Église Notre-Dame-du-Rosaire de Béja
Image illustrative de l’article Église Notre-Dame-du-Rosaire de Béja
Vue de l'église en 2015
Présentation
Culte Catholicisme
Début de la construction 1936
Fin des travaux 1938
Architecte Joss G. Ellul
Style dominant Romano-art déco
Date de désacralisation 1964
Géographie
Pays Drapeau de la Tunisie Tunisie
Gouvernorat Béja
Ville Béja
Coordonnées 36° 43′ 26″ nord, 9° 11′ 06″ est

L'église Notre-Dame-du-Rosaire de Béja (arabe : كنيسة نوتردام دو روزار بباجة), située dans la ville de Béja en Tunisie, est une ancienne église catholique construite entre 1936 et 1938. Cédée au gouvernement tunisien en 1964, elle est transformée en complexe culturel.

Premiers édifices[modifier | modifier le code]

À l’époque romaine, Béja (anciennement Vaga) est un évêché très important, justifiant la construction d’une basilique reconvertie par la suite en mosquée. Malgré la conquête arabe, l’évêché ne sera jamais supprimé et aura toujours des évêques titulaires officiant en dehors de Tunisie : Monseigneur Anton Theodor Fortunatus Spruit, vicaire apostolique de Luanfu en Chine en est l’évêque en 1936[1].

Il faut attendre l’instauration du protectorat français de Tunisie pour que la présence chrétienne à Béja justifie sa transformation en paroisse en 1883. Les premiers offices se tiennent dans une baraque en bois du camp militaire et les premiers prêtres sont des aumôniers militaires. Cette installation provisoire est sans doute à l’origine des incendies qui détruisent le bâtiment, son mobilier et ses ornements à deux reprises, au point d’en décourager le prêtre titulaire qui quitte la paroisse. Pendant deux ans, la ville se retrouve sans prélat et c’est le curé de Souk El Arba qui doit se déplacer pour dire la messe dans une salle mise à disposition dans le contrôle civil[2].

Les tentatives de construire une église restent vaines, faute de dons suffisants des fidèles, comme le reconnaît le contrôleur civil : « En dehors des fonctionnaires qui vivent d’appointements médiocres, nous n’avons que quelques colons très peu fortunés vivant tant bien que mal de leur travail et quelques Italiens et Maltais, tout à fait pauvres ». En attendant, le nouveau prêtre, l’abbé Neu, doit dire la messe dans une maison de quatre pièces qui sert de presbytère et de chapelle.

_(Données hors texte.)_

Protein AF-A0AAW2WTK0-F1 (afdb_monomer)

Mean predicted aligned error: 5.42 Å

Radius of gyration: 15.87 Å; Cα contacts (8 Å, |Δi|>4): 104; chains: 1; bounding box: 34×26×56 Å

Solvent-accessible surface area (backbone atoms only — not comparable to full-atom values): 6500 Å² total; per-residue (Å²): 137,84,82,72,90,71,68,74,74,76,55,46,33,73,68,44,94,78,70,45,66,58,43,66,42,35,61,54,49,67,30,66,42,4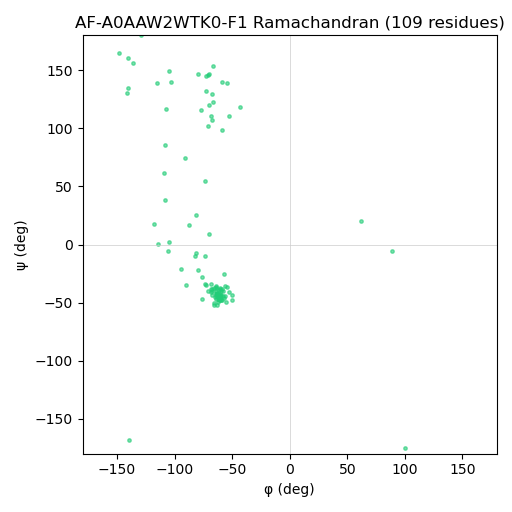1,32,46,19,50,51,52,38,41,73,76,42,100,58,85,78,73,92,57,57,38,72,57,39,53,54,46,50,59,62,74,40,56,72,85,54,67,68,23,50,50,53,53,50,40,52,51,35,46,56,48,46,53,51,49,50,41,47,38,40,70,78,47,92,52,85,80,59,39,66,59,57,33,51,62,42,76,112

Structure (mmCIF, N/CA/C/O backbone):
data_AF-A0AAW2WTK0-F1
#
_entry.id   AF-A0AAW2WTK0-F1
#
loop_
_atom_site.group_PDB
_atom_site.id
_atom_site.type_symbol
_atom_site.label_atom_id
_atom_site.label_alt_id
_atom_site.label_comp_id
_atom_site.label_asym_id
_atom_site.label_entity_id
_atom_site.label_seq_id
_atom_site.pdbx_PDB_ins_code
_atom_site.Cartn_x
_atom_site.Cartn_y
_atom_site.Cartn_z
_atom_site.occupancy
_atom_site.B_iso_or_equiv
_atom_site.auth_seq_id
_atom_site.auth_comp_id
_atom_site.auth_asym_id
_atom_site.auth_atom_id
_atom_site.pdbx_PDB_model_num
ATOM 1 N N . MET A 1 1 ? 13.595 15.709 -38.078 1.00 38.75 1 MET A N 1
ATOM 2 C CA . MET A 1 1 ? 13.726 14.484 -37.257 1.00 38.75 1 MET A CA 1
ATOM 3 C C . MET A 1 1 ? 12.974 14.700 -35.950 1.00 38.75 1 MET A C 1
ATOM 5 O O . MET A 1 1 ? 13.521 15.270 -35.014 1.00 38.75 1 MET A O 1
ATOM 9 N N . GLY A 1 2 ? 11.680 14.375 -35.929 1.00 39.22 2 GLY A N 1
ATOM 10 C CA . GLY A 1 2 ? 10.840 14.558 -34.746 1.00 39.22 2 GLY A CA 1
ATOM 11 C C . GLY A 1 2 ? 11.114 13.452 -33.734 1.00 39.22 2 GLY A C 1
ATOM 12 O O . GLY A 1 2 ? 10.860 12.289 -34.024 1.00 39.22 2 GLY A O 1
ATOM 13 N N . ARG A 1 3 ? 11.644 13.805 -32.560 1.00 45.03 3 ARG A N 1
ATOM 14 C CA . ARG A 1 3 ? 11.668 12.899 -31.408 1.00 45.03 3 ARG A CA 1
ATOM 15 C C . ARG A 1 3 ? 10.236 12.778 -30.898 1.00 45.03 3 ARG A C 1
ATOM 17 O O . ARG A 1 3 ? 9.717 13.696 -30.270 1.00 45.03 3 ARG A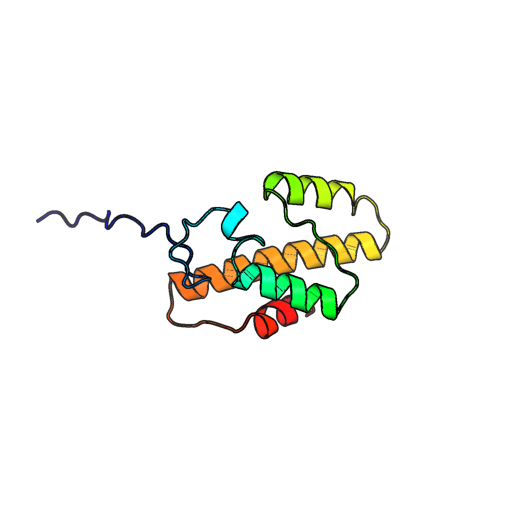 O 1
ATOM 24 N N . THR A 1 4 ? 9.578 11.676 -31.228 1.00 43.25 4 THR A N 1
ATOM 25 C CA . THR A 1 4 ? 8.313 11.281 -30.615 1.00 43.25 4 THR A CA 1
ATOM 26 C C . THR A 1 4 ? 8.585 10.930 -29.155 1.00 43.25 4 THR A C 1
ATOM 28 O O . THR A 1 4 ? 9.164 9.891 -28.863 1.00 43.25 4 THR A O 1
ATOM 31 N N . TRP A 1 5 ? 8.160 11.793 -28.232 1.00 51.59 5 TRP A N 1
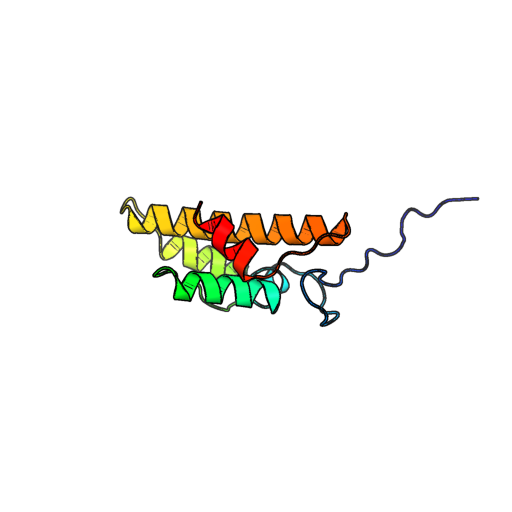ATOM 32 C CA . TRP A 1 5 ? 8.202 11.574 -26.774 1.00 51.59 5 TRP A CA 1
ATOM 33 C C . TRP A 1 5 ? 7.209 10.507 -26.282 1.00 51.59 5 TRP A C 1
ATOM 35 O O . TRP A 1 5 ? 7.012 10.334 -25.086 1.00 51.59 5 TRP A O 1
ATOM 45 N N . TRP A 1 6 ? 6.582 9.790 -27.210 1.00 43.69 6 TRP A N 1
ATOM 46 C CA . TRP A 1 6 ? 5.579 8.767 -26.965 1.00 43.69 6 TRP A CA 1
ATOM 47 C C . TRP A 1 6 ? 6.176 7.400 -27.288 1.00 43.69 6 TRP A C 1
ATOM 49 O O . TRP A 1 6 ? 5.725 6.705 -28.194 1.00 43.69 6 TRP A O 1
ATOM 59 N N . VAL A 1 7 ? 7.228 7.012 -26.566 1.00 54.72 7 VAL A N 1
ATOM 60 C CA . VAL A 1 7 ? 7.442 5.578 -26.353 1.00 54.72 7 VAL A CA 1
ATOM 61 C C . VAL A 1 7 ? 6.288 5.181 -25.449 1.00 54.72 7 VAL A C 1
ATOM 63 O O . VAL A 1 7 ? 6.205 5.693 -24.334 1.00 54.72 7 VAL A O 1
ATOM 66 N N . GLY A 1 8 ? 5.340 4.405 -25.983 1.00 49.12 8 GLY A N 1
ATOM 67 C CA . GLY A 1 8 ? 4.139 3.991 -25.264 1.00 49.12 8 GLY A CA 1
ATOM 68 C C . GLY A 1 8 ? 4.523 3.588 -23.851 1.00 49.12 8 GLY A C 1
ATOM 69 O O . GLY A 1 8 ? 5.378 2.723 -23.675 1.00 49.12 8 GLY A O 1
ATOM 70 N N . SER A 1 9 ? 3.984 4.301 -22.862 1.00 60.88 9 SER A N 1
ATOM 71 C CA . SER A 1 9 ? 4.239 4.022 -21.459 1.00 60.88 9 SER A CA 1
ATOM 72 C C . SER A 1 9 ? 3.924 2.552 -21.269 1.00 60.88 9 SER A C 1
ATOM 74 O O . SER A 1 9 ? 2.763 2.169 -21.396 1.00 60.88 9 SER A O 1
ATOM 76 N N . ASP A 1 10 ? 4.948 1.733 -21.034 1.00 73.75 10 ASP A N 1
ATOM 77 C CA . ASP A 1 10 ? 4.753 0.330 -20.715 1.00 73.75 10 ASP A CA 1
ATOM 78 C C . ASP A 1 10 ? 3.883 0.314 -19.459 1.00 73.75 10 ASP A C 1
ATOM 80 O O . ASP A 1 10 ? 4.348 0.645 -18.367 1.00 73.75 10 ASP A O 1
ATOM 84 N N . ASN A 1 11 ? 2.577 0.107 -19.625 1.00 84.88 11 ASN A N 1
ATOM 85 C CA . ASN A 1 11 ? 1.616 0.236 -18.538 1.00 84.88 11 ASN A CA 1
ATOM 86 C C . ASN A 1 11 ? 1.608 -1.042 -17.703 1.00 84.88 11 ASN A C 1
ATOM 88 O O . ASN A 1 11 ? 0.594 -1.375 -17.108 1.00 84.88 11 ASN A O 1
ATOM 92 N N . THR A 1 12 ? 2.704 -1.797 -17.705 1.00 93.88 12 THR A N 1
ATOM 93 C CA . THR A 1 12 ? 2.902 -2.938 -16.832 1.00 93.88 12 THR A CA 1
ATOM 94 C C . THR A 1 12 ? 3.323 -2.482 -15.441 1.00 93.88 12 THR A C 1
ATOM 96 O O . THR A 1 12 ? 3.996 -1.466 -15.234 1.00 93.88 12 THR A O 1
ATOM 99 N N . CYS A 1 13 ? 2.878 -3.248 -14.456 1.00 95.38 13 CYS A N 1
ATOM 100 C CA . CYS A 1 13 ? 3.215 -3.057 -13.062 1.00 95.38 13 CYS A CA 1
ATOM 101 C C . CYS A 1 13 ? 4.682 -3.409 -12.813 1.00 95.38 13 CYS A C 1
ATOM 103 O O . CYS A 1 13 ? 5.086 -4.559 -12.965 1.00 95.38 13 CYS A O 1
ATOM 105 N N . VAL A 1 14 ? 5.458 -2.441 -12.329 1.00 95.44 14 VAL A N 1
ATOM 106 C CA . VAL A 1 14 ? 6.887 -2.631 -12.009 1.00 95.44 14 VAL A CA 1
ATOM 107 C C . VAL A 1 14 ? 7.134 -3.286 -10.644 1.00 95.44 14 VAL A C 1
ATOM 109 O O . VAL A 1 14 ? 8.266 -3.618 -10.295 1.00 95.44 14 VAL A O 1
ATOM 112 N N . LEU A 1 15 ? 6.088 -3.472 -9.833 1.00 96.25 15 LEU A N 1
ATOM 113 C CA . LEU A 1 15 ? 6.215 -4.123 -8.528 1.00 96.25 15 LEU A CA 1
ATOM 114 C C . LEU A 1 15 ? 6.280 -5.656 -8.628 1.00 96.25 15 LEU A C 1
ATOM 116 O O . LEU A 1 15 ? 6.784 -6.293 -7.704 1.00 96.25 15 LEU A O 1
ATOM 120 N N . CYS A 1 16 ? 5.795 -6.254 -9.720 1.00 93.44 16 CYS A N 1
ATOM 121 C CA . CYS A 1 16 ? 5.760 -7.707 -9.897 1.00 93.44 16 CYS A CA 1
ATOM 122 C C . CYS A 1 16 ? 6.216 -8.132 -11.293 1.00 93.44 16 CYS A C 1
ATOM 124 O O . CYS A 1 16 ? 6.071 -7.395 -12.261 1.00 93.44 16 CYS A O 1
ATOM 126 N N . SER A 1 17 ? 6.679 -9.372 -11.417 1.00 88.88 17 SER A N 1
ATOM 127 C CA . SER A 1 17 ? 7.164 -9.922 -12.690 1.00 88.88 17 SER A CA 1
ATOM 128 C C . SER A 1 17 ? 6.061 -10.550 -13.555 1.00 88.88 17 SER A C 1
ATOM 130 O O . SER A 1 17 ? 6.359 -11.327 -14.455 1.00 88.88 17 SER A O 1
ATOM 132 N N . ARG A 1 18 ? 4.777 -10.265 -13.281 1.00 88.94 18 ARG A N 1
ATOM 133 C CA . ARG A 1 18 ? 3.634 -10.904 -13.969 1.00 88.94 18 ARG A CA 1
ATOM 134 C C . ARG A 1 18 ? 3.281 -10.281 -15.321 1.00 88.94 18 ARG A C 1
ATOM 136 O O . ARG A 1 18 ? 2.419 -10.812 -16.010 1.00 88.94 18 ARG A O 1
ATOM 143 N N . GLY A 1 19 ? 3.862 -9.130 -15.666 1.00 87.00 19 GLY A N 1
ATOM 144 C CA . GLY A 1 19 ? 3.448 -8.365 -16.850 1.00 87.00 19 GLY A CA 1
ATOM 145 C C . GLY A 1 19 ? 1.993 -7.877 -16.781 1.00 87.00 19 GLY A C 1
ATOM 146 O O . GLY A 1 19 ? 1.384 -7.597 -17.807 1.00 87.00 19 GLY A O 1
ATOM 147 N N . ALA A 1 20 ? 1.412 -7.805 -15.578 1.00 93.62 20 ALA A N 1
ATOM 148 C CA . ALA A 1 20 ? 0.052 -7.324 -15.377 1.00 93.62 20 ALA A CA 1
ATOM 149 C C . ALA A 1 20 ? -0.033 -5.815 -15.626 1.00 93.62 20 ALA A C 1
ATOM 151 O O . ALA A 1 20 ? 0.899 -5.077 -15.304 1.00 93.62 20 ALA A O 1
ATOM 152 N N . VAL A 1 21 ? -1.169 -5.356 -16.149 1.00 94.69 21 VAL A N 1
ATOM 153 C CA . VAL A 1 21 ? -1.424 -3.929 -16.370 1.00 94.69 21 VAL A CA 1
ATOM 154 C C . VAL A 1 21 ? -1.532 -3.200 -15.026 1.00 94.69 21 VAL A C 1
ATOM 156 O O . VAL A 1 21 ? -2.278 -3.604 -14.132 1.00 94.69 21 VAL A O 1
ATOM 159 N N . GLU A 1 22 ? -0.787 -2.109 -14.887 1.00 94.38 22 GLU A N 1
ATOM 160 C CA . GLU A 1 22 ? -0.818 -1.217 -13.740 1.00 94.38 22 GLU A CA 1
ATOM 161 C C . GLU A 1 22 ? -2.174 -0.500 -13.679 1.00 94.38 22 GLU A C 1
ATOM 163 O O . GLU A 1 22 ? -2.617 0.179 -14.606 1.00 94.38 22 GLU A O 1
ATOM 168 N N . SER A 1 23 ? -2.845 -0.685 -12.550 1.00 95.75 23 SER A N 1
ATOM 169 C CA . SER A 1 23 ? -4.091 -0.036 -12.154 1.00 95.75 23 SER A CA 1
ATOM 170 C C . SER A 1 23 ? -4.070 0.109 -10.633 1.00 95.75 23 SER A C 1
ATOM 172 O O . SER A 1 23 ? -3.272 -0.555 -9.973 1.00 95.75 23 SER A O 1
ATOM 174 N N . HIS A 1 24 ? -4.936 0.938 -10.045 1.00 96.00 24 HIS A N 1
ATOM 175 C CA . HIS A 1 24 ? -5.010 1.021 -8.580 1.00 96.00 24 HIS A CA 1
ATOM 176 C C . HIS A 1 24 ? -5.388 -0.319 -7.938 1.00 96.00 24 HIS A C 1
ATOM 178 O O . HIS A 1 24 ? -4.820 -0.667 -6.908 1.00 96.00 24 HIS A O 1
ATOM 184 N N . ASP A 1 25 ? -6.289 -1.081 -8.564 1.00 95.75 25 ASP A N 1
ATOM 185 C CA . ASP A 1 25 ? -6.679 -2.412 -8.08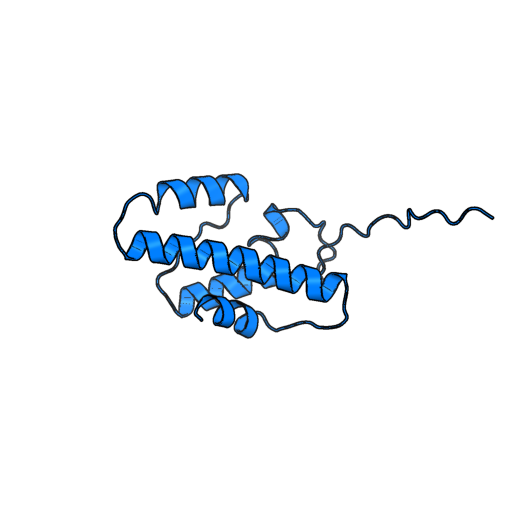9 1.00 95.75 25 ASP A CA 1
ATOM 186 C C . ASP A 1 25 ? -5.479 -3.359 -8.065 1.00 95.75 25 ASP A C 1
ATOM 188 O O . ASP A 1 25 ? -5.226 -4.026 -7.062 1.00 95.75 25 ASP A O 1
ATOM 192 N N . HIS A 1 26 ? -4.690 -3.362 -9.145 1.00 96.19 26 HIS A N 1
ATOM 193 C CA . HIS A 1 26 ? -3.478 -4.162 -9.197 1.00 96.19 26 HIS A CA 1
ATOM 194 C C . HIS A 1 26 ? -2.434 -3.678 -8.183 1.00 96.19 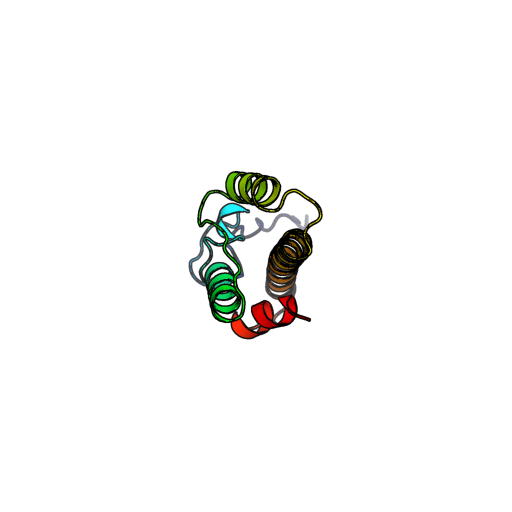26 HIS A C 1
ATOM 196 O O . HIS A 1 26 ? -1.912 -4.464 -7.399 1.00 96.19 26 HIS A O 1
ATOM 202 N N . LEU A 1 27 ? -2.141 -2.379 -8.164 1.00 96.25 27 LEU A N 1
ATOM 203 C CA . LEU A 1 27 ? -1.083 -1.788 -7.347 1.00 96.25 27 LEU A CA 1
ATOM 204 C C . LEU A 1 27 ? -1.340 -1.937 -5.841 1.00 96.25 27 LEU A C 1
ATOM 206 O O . LEU A 1 27 ? -0.399 -2.152 -5.076 1.00 96.25 27 LEU A O 1
ATOM 210 N N . PHE A 1 28 ? -2.601 -1.835 -5.421 1.00 95.31 28 PHE A N 1
ATOM 211 C CA . PHE A 1 28 ? -2.996 -1.874 -4.021 1.00 95.31 28 PHE A CA 1
ATOM 212 C C . PHE A 1 28 ? -3.710 -3.193 -3.697 1.00 95.31 28 PHE A C 1
ATOM 214 O O . PHE A 1 28 ? -4.935 -3.279 -3.660 1.00 95.31 28 PHE A O 1
ATOM 221 N N . PHE A 1 29 ? -2.880 -4.197 -3.386 1.00 93.88 29 PHE A N 1
ATOM 222 C CA . PHE A 1 29 ? -3.184 -5.508 -2.785 1.00 93.88 29 PHE A CA 1
ATOM 223 C C . PHE A 1 29 ? -3.533 -6.674 -3.721 1.00 93.88 29 PHE A C 1
ATOM 225 O O . PHE A 1 29 ? -3.613 -7.797 -3.225 1.00 93.88 29 PHE A O 1
ATOM 232 N N . GLN A 1 30 ? -3.674 -6.479 -5.038 1.00 95.69 30 GLN A N 1
ATOM 233 C CA . GLN A 1 30 ? -3.750 -7.607 -5.991 1.00 95.69 30 GLN A CA 1
ATOM 234 C C . GLN A 1 30 ? -2.387 -7.969 -6.611 1.00 95.69 30 GLN A C 1
ATOM 236 O O . GLN A 1 30 ? -2.198 -9.080 -7.103 1.00 95.69 30 GLN A O 1
ATOM 241 N N . CYS A 1 31 ? -1.426 -7.047 -6.600 1.00 97.00 31 CYS A N 1
ATOM 242 C CA . CYS A 1 31 ? -0.037 -7.297 -6.962 1.00 97.00 31 CYS A CA 1
ATOM 243 C C . CYS A 1 31 ? 0.642 -8.113 -5.861 1.00 97.00 31 CYS A C 1
ATOM 245 O O . CYS A 1 31 ? 0.579 -7.721 -4.695 1.00 97.00 31 CYS A O 1
ATOM 247 N N . ASP A 1 32 ? 1.356 -9.178 -6.233 1.00 96.38 32 ASP A N 1
ATOM 248 C CA . ASP A 1 32 ? 2.046 -10.080 -5.297 1.00 96.38 32 ASP A CA 1
ATOM 249 C C . ASP A 1 32 ? 2.916 -9.348 -4.286 1.00 96.38 32 ASP A C 1
ATOM 251 O O . ASP A 1 32 ? 2.876 -9.650 -3.096 1.00 96.38 32 ASP A O 1
ATOM 255 N N . TYR A 1 33 ? 3.660 -8.346 -4.751 1.00 97.94 33 TYR A N 1
ATOM 256 C CA . TYR A 1 33 ? 4.512 -7.539 -3.893 1.00 97.94 33 TYR A CA 1
ATOM 257 C C . TYR A 1 33 ? 3.696 -6.760 -2.856 1.00 97.94 33 TYR A C 1
ATOM 259 O O . TYR A 1 33 ? 3.945 -6.852 -1.657 1.00 97.94 33 TYR A O 1
ATOM 267 N N . SER A 1 34 ? 2.674 -6.028 -3.309 1.00 97.75 34 SER A N 1
ATOM 268 C CA . SER A 1 34 ? 1.811 -5.236 -2.425 1.00 97.75 34 SER A CA 1
ATOM 269 C C . SER A 1 34 ? 1.009 -6.101 -1.450 1.00 97.75 34 SER A C 1
ATOM 271 O O . SER A 1 34 ? 0.814 -5.733 -0.291 1.00 97.75 34 SER A O 1
ATOM 273 N N . HIS A 1 35 ? 0.582 -7.279 -1.908 1.00 97.25 35 HIS A N 1
ATOM 274 C CA . HIS A 1 35 ? -0.118 -8.262 -1.104 1.00 97.25 35 HIS A CA 1
ATOM 275 C C . HIS A 1 35 ? 0.807 -8.840 -0.029 1.00 97.25 35 HIS A C 1
ATOM 277 O O . HIS A 1 35 ? 0.418 -8.912 1.135 1.00 97.25 35 HIS A O 1
ATOM 283 N N . ALA A 1 36 ? 2.055 -9.167 -0.380 1.00 97.62 36 ALA A N 1
ATOM 284 C CA . ALA A 1 36 ? 3.064 -9.605 0.578 1.00 97.62 36 ALA A CA 1
ATOM 285 C C . ALA A 1 36 ? 3.339 -8.538 1.651 1.00 97.62 36 ALA A C 1
ATOM 287 O O . ALA A 1 36 ? 3.334 -8.871 2.835 1.00 97.62 36 ALA A O 1
ATOM 288 N N . CYS A 1 37 ? 3.462 -7.254 1.283 1.00 97.94 37 CYS A N 1
ATOM 289 C CA . CYS A 1 37 ? 3.594 -6.166 2.263 1.00 97.94 37 CYS A CA 1
ATOM 290 C C . CYS A 1 37 ? 2.422 -6.147 3.262 1.00 97.94 37 CYS A C 1
ATOM 292 O O . CYS A 1 37 ? 2.627 -6.027 4.472 1.00 97.94 37 CYS A O 1
ATOM 294 N N . LEU A 1 38 ? 1.188 -6.309 2.769 1.00 97.38 38 LEU A N 1
ATOM 295 C CA . LEU A 1 38 ? -0.004 -6.378 3.616 1.00 97.38 38 LEU A CA 1
ATOM 296 C C . LEU A 1 38 ? 0.015 -7.605 4.543 1.00 97.38 38 LEU A C 1
ATOM 298 O O . LEU A 1 38 ? -0.374 -7.484 5.704 1.00 97.38 38 LEU A O 1
ATOM 302 N N . LEU A 1 39 ? 0.457 -8.772 4.061 1.00 96.75 39 LEU A N 1
ATOM 303 C CA . LEU A 1 39 ? 0.589 -9.981 4.884 1.00 96.75 39 LEU A CA 1
ATOM 304 C C . LEU A 1 39 ? 1.635 -9.812 5.992 1.00 96.75 39 LEU A C 1
ATOM 306 O O . LEU A 1 39 ? 1.375 -10.191 7.133 1.00 96.75 39 LEU A O 1
ATOM 310 N N . VAL A 1 40 ? 2.781 -9.194 5.689 1.00 96.88 40 VAL A N 1
ATOM 311 C CA . VAL A 1 40 ? 3.814 -8.893 6.693 1.00 96.88 40 VAL A CA 1
ATOM 312 C C . VAL A 1 40 ? 3.260 -7.965 7.776 1.00 96.88 40 VAL A C 1
ATOM 314 O O . VAL A 1 40 ? 3.457 -8.221 8.964 1.00 96.88 40 VAL A O 1
ATOM 317 N N . LEU A 1 41 ? 2.519 -6.920 7.395 1.00 96.44 41 LEU A N 1
ATOM 318 C CA . LEU A 1 41 ? 1.866 -6.034 8.363 1.00 96.44 41 LEU A CA 1
ATOM 319 C C . LEU A 1 41 ? 0.806 -6.759 9.199 1.00 96.44 41 LEU A C 1
ATOM 321 O O . LEU A 1 41 ? 0.802 -6.609 10.419 1.00 96.44 41 LEU A O 1
ATOM 325 N N . LYS A 1 42 ? -0.036 -7.590 8.570 1.00 94.94 42 LYS A N 1
ATOM 326 C CA . LYS A 1 42 ? -1.027 -8.447 9.251 1.00 94.94 42 LYS A CA 1
ATOM 327 C C . LYS A 1 42 ? -0.393 -9.369 10.294 1.00 94.94 42 LYS A C 1
ATOM 329 O O . LYS A 1 42 ? -1.002 -9.627 11.326 1.00 94.94 42 LYS A O 1
ATOM 334 N N . ALA A 1 43 ? 0.815 -9.865 10.029 1.00 95.12 43 ALA A N 1
ATOM 335 C CA . ALA A 1 43 ? 1.541 -10.731 10.954 1.00 95.12 43 ALA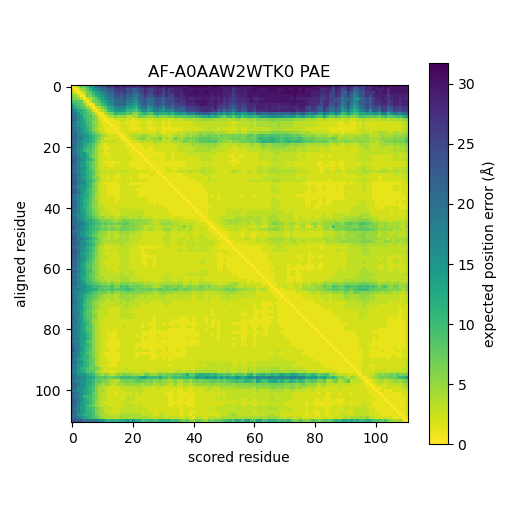 A CA 1
ATOM 336 C C . ALA A 1 43 ? 2.161 -9.967 12.138 1.00 95.12 43 ALA A C 1
ATOM 338 O O . ALA A 1 43 ? 2.348 -10.544 13.207 1.00 95.12 43 ALA A O 1
ATOM 339 N N . LYS A 1 44 ? 2.491 -8.681 11.962 1.00 94.12 44 LYS A N 1
ATOM 340 C CA . LYS A 1 44 ? 3.143 -7.854 12.993 1.00 94.12 44 LYS A CA 1
ATOM 341 C C . LYS A 1 44 ? 2.152 -7.118 13.889 1.00 94.12 44 LYS A C 1
ATOM 343 O O . LYS A 1 44 ? 2.430 -6.910 15.066 1.00 94.12 44 LYS A O 1
ATOM 348 N N . VAL A 1 45 ? 1.020 -6.692 13.337 1.00 93.75 45 VAL A N 1
ATOM 349 C CA . VAL A 1 45 ? 0.031 -5.864 14.034 1.00 93.75 45 VAL A CA 1
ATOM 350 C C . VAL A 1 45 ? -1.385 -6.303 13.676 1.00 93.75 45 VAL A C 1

Des fonds sont finalement débloqués et une église est construite dans les jardins du contrôle civil. Sa bénédiction a lieu le 9 janvier 1898. Elle est largement suffisante pour la population chrétienne de la paroisse qui oscille entre 2 000 et 4 000 personnes, dont une forte proportion de Siciliens qui ne fréquentent pas l’église, faute de parler français[3]. Un prêtre italien vient donc rejoindre l’abbé Neu mais, ne parlant pas le sicilien, il n’a pas plus de succès que son collègue.

Première église vers 1910

Après avoir envisagé la construction d’une chapelle italienne, ces difficiles paroissiens finissent par se créer leur propre lieu de culte lorsqu’une statue de saint Joseph haute de 1,80 mètres est livrée à Béja le 10 mai 1908 pour être installée en fanfare sur l’autel de l’église, après avoir fait l’objet d’une procession monstre dans la ville. Une semaine plus tard, 200 Italiens investissent l’église, enlèvent la statue de san Giuseppe et l’installent dans la ferme de Mr Barraud au lieu-dit Le Bardo. Malgré les pressantes démarches de l’abbé, rien ne décide les ravisseurs à rendre l’objet de leur larcin. On décide donc d’organiser un pèlerinage une ou deux fois par an vers cet oratoire improvisé. Le pèlerinage dure jusque dans les années 1990, tant qu’il reste des Italiens à Béja[4].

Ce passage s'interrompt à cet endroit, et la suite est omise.